----- Data -----

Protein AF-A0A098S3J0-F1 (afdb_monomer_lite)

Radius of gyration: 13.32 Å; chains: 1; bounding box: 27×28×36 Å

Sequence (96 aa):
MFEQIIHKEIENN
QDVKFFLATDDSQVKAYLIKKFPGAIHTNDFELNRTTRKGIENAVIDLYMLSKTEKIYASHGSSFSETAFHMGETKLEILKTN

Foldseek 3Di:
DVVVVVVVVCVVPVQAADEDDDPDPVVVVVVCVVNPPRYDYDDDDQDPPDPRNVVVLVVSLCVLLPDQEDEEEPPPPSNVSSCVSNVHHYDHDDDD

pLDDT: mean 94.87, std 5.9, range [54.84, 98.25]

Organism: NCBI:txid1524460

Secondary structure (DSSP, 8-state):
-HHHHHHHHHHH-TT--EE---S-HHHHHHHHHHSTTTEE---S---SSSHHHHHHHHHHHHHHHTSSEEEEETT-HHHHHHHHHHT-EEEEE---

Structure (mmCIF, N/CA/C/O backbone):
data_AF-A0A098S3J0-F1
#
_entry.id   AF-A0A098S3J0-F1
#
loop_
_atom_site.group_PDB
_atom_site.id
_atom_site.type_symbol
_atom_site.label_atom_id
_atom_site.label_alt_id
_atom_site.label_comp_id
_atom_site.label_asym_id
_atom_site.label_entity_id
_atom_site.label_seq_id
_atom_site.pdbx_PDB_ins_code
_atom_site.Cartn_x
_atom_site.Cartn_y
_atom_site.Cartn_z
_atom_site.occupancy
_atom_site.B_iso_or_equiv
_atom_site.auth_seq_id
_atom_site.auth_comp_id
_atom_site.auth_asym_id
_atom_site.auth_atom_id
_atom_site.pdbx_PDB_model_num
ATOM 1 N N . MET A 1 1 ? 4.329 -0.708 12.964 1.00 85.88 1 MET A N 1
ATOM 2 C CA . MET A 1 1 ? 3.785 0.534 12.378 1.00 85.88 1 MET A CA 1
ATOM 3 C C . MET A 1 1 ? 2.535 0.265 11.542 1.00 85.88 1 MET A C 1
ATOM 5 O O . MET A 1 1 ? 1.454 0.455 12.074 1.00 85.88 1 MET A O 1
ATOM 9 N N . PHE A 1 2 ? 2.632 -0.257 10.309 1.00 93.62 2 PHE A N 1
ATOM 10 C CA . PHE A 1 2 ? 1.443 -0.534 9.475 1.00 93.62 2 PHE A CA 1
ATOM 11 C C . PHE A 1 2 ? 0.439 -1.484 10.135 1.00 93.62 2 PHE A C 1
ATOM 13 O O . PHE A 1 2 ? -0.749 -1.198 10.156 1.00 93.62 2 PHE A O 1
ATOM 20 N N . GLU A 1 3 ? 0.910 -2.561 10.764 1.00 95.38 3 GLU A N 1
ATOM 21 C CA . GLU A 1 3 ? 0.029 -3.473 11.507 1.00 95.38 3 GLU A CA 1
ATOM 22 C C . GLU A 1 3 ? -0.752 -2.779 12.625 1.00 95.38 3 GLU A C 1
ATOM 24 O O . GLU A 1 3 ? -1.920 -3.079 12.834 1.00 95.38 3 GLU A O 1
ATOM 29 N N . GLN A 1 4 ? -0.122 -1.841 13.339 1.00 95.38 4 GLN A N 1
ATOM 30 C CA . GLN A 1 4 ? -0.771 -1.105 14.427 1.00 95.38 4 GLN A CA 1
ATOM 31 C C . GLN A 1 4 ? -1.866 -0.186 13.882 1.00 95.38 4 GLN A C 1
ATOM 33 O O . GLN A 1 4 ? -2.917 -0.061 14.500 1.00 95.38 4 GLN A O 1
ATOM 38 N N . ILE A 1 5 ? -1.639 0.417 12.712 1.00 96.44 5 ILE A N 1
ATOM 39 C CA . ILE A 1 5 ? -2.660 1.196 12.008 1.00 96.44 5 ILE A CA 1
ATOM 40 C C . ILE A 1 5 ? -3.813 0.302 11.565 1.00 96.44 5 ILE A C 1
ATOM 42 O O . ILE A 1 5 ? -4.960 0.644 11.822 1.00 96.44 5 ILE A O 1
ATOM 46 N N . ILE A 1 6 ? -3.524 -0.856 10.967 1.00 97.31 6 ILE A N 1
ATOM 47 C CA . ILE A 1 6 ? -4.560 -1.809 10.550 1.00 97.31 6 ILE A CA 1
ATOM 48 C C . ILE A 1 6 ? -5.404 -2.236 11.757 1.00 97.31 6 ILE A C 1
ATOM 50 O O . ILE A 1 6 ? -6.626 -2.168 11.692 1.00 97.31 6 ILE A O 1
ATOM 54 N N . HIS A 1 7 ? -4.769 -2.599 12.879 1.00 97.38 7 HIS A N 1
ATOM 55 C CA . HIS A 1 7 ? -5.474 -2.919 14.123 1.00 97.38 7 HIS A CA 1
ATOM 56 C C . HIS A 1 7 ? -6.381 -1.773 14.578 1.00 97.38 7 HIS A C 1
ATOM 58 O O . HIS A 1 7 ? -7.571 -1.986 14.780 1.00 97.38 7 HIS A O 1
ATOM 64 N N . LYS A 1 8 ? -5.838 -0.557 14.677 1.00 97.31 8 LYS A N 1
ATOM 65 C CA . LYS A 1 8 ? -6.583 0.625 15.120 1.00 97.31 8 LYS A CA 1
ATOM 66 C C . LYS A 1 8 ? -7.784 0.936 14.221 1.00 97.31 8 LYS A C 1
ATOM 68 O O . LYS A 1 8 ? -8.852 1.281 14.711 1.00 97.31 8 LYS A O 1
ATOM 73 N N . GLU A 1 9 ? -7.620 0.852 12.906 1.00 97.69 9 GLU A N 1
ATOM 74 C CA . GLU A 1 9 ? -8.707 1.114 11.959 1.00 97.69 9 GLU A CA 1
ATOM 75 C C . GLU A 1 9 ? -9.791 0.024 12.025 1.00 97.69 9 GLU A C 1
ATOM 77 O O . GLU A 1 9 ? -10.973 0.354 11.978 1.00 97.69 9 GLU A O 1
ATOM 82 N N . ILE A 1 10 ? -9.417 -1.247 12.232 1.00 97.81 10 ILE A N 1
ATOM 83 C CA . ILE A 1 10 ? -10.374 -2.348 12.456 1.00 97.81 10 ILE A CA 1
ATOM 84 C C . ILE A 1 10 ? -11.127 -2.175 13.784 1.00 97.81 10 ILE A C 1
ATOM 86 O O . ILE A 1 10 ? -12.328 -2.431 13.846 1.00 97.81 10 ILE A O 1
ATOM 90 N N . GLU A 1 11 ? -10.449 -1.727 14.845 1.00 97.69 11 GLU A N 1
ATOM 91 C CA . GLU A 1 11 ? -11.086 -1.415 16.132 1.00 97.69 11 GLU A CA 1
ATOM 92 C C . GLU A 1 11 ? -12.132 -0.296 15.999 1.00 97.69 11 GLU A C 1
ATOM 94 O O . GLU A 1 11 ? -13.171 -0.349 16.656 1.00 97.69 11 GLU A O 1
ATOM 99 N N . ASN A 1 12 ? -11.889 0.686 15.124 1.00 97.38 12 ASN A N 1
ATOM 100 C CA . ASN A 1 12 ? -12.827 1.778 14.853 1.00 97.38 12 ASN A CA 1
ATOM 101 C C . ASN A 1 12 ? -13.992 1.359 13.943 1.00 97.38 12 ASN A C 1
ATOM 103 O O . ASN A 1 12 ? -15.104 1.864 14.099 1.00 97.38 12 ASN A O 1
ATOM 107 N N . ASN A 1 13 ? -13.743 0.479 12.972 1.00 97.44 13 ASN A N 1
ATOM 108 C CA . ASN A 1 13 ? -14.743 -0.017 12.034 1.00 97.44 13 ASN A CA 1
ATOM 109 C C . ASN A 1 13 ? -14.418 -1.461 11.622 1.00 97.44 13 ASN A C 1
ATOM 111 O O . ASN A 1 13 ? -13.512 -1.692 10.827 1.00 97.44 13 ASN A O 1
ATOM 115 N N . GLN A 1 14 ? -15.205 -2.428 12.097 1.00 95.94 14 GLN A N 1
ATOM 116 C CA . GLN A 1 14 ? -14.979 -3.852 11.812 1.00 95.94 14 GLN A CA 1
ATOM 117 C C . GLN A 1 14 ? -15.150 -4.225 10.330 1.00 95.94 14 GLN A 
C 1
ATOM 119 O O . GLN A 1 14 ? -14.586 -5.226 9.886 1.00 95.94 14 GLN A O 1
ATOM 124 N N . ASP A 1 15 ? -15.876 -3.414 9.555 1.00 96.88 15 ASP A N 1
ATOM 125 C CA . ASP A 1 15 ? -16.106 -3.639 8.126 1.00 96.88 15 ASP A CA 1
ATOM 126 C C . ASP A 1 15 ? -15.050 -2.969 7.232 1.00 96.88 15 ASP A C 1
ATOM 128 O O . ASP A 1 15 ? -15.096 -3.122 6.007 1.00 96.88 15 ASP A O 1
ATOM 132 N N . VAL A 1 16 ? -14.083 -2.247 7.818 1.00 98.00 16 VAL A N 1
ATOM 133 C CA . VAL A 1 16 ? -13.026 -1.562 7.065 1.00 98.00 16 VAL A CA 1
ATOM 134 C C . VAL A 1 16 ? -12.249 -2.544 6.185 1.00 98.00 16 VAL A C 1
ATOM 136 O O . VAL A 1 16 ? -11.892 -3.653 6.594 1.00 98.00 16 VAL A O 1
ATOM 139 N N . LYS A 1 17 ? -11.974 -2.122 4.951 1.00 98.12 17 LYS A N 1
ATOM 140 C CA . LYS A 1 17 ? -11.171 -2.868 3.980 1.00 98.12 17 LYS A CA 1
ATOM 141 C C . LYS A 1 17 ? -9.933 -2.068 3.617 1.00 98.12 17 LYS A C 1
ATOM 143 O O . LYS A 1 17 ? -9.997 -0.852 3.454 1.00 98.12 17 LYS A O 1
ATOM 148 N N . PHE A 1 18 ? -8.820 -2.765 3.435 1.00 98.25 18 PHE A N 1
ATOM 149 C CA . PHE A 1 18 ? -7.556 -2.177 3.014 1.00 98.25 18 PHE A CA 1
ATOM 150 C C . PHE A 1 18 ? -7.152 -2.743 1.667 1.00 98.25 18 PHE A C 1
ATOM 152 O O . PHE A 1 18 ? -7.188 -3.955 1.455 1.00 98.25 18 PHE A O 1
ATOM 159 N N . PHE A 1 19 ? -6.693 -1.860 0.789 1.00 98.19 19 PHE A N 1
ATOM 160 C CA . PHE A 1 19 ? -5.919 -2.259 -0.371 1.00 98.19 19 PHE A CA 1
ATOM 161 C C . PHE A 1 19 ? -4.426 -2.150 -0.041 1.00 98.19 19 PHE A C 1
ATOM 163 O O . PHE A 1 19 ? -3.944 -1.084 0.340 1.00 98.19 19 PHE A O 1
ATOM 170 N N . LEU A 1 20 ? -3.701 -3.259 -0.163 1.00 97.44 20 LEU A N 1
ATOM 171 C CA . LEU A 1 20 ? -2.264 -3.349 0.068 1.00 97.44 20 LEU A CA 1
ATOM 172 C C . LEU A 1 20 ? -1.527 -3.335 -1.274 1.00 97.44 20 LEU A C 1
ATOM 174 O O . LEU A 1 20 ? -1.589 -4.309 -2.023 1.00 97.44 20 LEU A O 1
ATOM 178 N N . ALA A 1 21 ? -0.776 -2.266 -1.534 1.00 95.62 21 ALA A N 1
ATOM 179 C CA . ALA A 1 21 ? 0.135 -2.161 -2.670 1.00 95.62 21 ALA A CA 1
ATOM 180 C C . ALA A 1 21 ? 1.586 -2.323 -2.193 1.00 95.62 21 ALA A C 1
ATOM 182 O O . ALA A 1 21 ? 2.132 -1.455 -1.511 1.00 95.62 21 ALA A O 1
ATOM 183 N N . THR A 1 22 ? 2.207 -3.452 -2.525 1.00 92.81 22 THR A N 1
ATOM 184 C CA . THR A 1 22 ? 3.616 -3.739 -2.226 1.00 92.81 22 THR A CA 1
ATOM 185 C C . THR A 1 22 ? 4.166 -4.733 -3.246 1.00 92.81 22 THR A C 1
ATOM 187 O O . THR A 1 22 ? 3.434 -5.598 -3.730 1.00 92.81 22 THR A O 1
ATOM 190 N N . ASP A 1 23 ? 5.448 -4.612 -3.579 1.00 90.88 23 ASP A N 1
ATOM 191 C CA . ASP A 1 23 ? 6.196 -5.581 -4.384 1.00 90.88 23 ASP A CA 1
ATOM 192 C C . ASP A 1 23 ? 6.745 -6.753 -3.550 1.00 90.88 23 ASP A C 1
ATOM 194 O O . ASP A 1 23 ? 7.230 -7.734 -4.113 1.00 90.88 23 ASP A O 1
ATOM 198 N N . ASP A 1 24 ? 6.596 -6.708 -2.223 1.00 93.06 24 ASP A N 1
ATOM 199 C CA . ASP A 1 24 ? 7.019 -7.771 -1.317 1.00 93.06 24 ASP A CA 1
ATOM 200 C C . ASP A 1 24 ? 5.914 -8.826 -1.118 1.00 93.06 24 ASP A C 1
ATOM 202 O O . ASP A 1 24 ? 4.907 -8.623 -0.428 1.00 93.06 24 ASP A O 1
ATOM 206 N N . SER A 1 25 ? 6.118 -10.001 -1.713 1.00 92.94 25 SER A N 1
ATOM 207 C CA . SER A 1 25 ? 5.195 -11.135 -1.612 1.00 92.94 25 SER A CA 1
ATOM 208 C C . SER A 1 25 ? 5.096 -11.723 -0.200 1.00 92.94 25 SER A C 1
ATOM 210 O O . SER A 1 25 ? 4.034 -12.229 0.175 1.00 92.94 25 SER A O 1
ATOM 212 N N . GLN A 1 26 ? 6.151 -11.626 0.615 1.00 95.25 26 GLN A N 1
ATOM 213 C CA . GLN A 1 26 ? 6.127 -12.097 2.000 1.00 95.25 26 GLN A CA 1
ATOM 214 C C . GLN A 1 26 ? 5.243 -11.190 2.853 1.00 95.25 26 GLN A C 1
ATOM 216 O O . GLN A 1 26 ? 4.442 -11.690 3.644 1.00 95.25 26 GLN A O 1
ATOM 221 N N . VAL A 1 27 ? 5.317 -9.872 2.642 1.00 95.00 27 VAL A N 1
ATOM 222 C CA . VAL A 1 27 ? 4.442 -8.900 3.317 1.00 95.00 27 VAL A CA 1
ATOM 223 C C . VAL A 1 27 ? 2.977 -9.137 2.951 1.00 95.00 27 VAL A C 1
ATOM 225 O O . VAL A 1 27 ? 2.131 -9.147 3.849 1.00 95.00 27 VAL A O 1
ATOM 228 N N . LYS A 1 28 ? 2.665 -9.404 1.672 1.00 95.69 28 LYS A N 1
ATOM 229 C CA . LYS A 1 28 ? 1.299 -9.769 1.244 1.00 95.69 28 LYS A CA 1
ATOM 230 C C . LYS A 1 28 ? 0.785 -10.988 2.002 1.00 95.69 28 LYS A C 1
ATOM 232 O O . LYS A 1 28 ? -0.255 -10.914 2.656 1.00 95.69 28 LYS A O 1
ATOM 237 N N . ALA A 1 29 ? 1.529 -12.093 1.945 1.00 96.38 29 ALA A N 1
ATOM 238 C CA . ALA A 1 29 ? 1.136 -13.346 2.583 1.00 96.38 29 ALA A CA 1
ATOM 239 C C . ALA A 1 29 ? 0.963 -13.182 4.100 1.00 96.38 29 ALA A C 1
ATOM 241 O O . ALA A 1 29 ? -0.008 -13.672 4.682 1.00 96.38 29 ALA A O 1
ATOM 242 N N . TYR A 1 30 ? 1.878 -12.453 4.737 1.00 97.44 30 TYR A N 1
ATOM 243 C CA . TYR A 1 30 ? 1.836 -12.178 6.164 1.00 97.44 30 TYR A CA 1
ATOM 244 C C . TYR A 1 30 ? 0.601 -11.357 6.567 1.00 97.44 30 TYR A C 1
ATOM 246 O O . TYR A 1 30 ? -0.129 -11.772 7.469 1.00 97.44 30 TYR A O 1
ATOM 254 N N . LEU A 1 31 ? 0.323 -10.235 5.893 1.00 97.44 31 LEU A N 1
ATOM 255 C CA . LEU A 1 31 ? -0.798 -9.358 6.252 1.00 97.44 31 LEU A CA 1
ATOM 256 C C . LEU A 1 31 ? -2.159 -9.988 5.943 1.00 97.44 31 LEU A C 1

-----

Return exactly, and only, the lines above starting at the line that contains "ATOM 202 O O" and ending at the line that contains "ATOM 213 C CA".

ATOM 202 O O . ASP A 1 24 ? 4.907 -8.623 -0.428 1.00 93.06 24 ASP A O 1
ATOM 206 N N . SER A 1 25 ? 6.118 -10.001 -1.713 1.00 92.94 25 SER A N 1
ATOM 207 C CA . SER A 1 25 ? 5.195 -11.135 -1.612 1.00 92.94 25 SER A CA 1
ATOM 208 C C . SER A 1 25 ? 5.096 -11.723 -0.200 1.00 92.94 25 SER A C 1
ATOM 210 O O . SER A 1 25 ? 4.034 -12.229 0.175 1.00 92.94 25 SER A O 1
ATOM 212 N N . GLN A 1 26 ? 6.151 -11.626 0.615 1.00 95.25 26 GLN A N 1
ATOM 213 C CA . GLN A 1 26 ? 6.127 -12.097 2.000 1.00 95.25 26 GLN A CA 1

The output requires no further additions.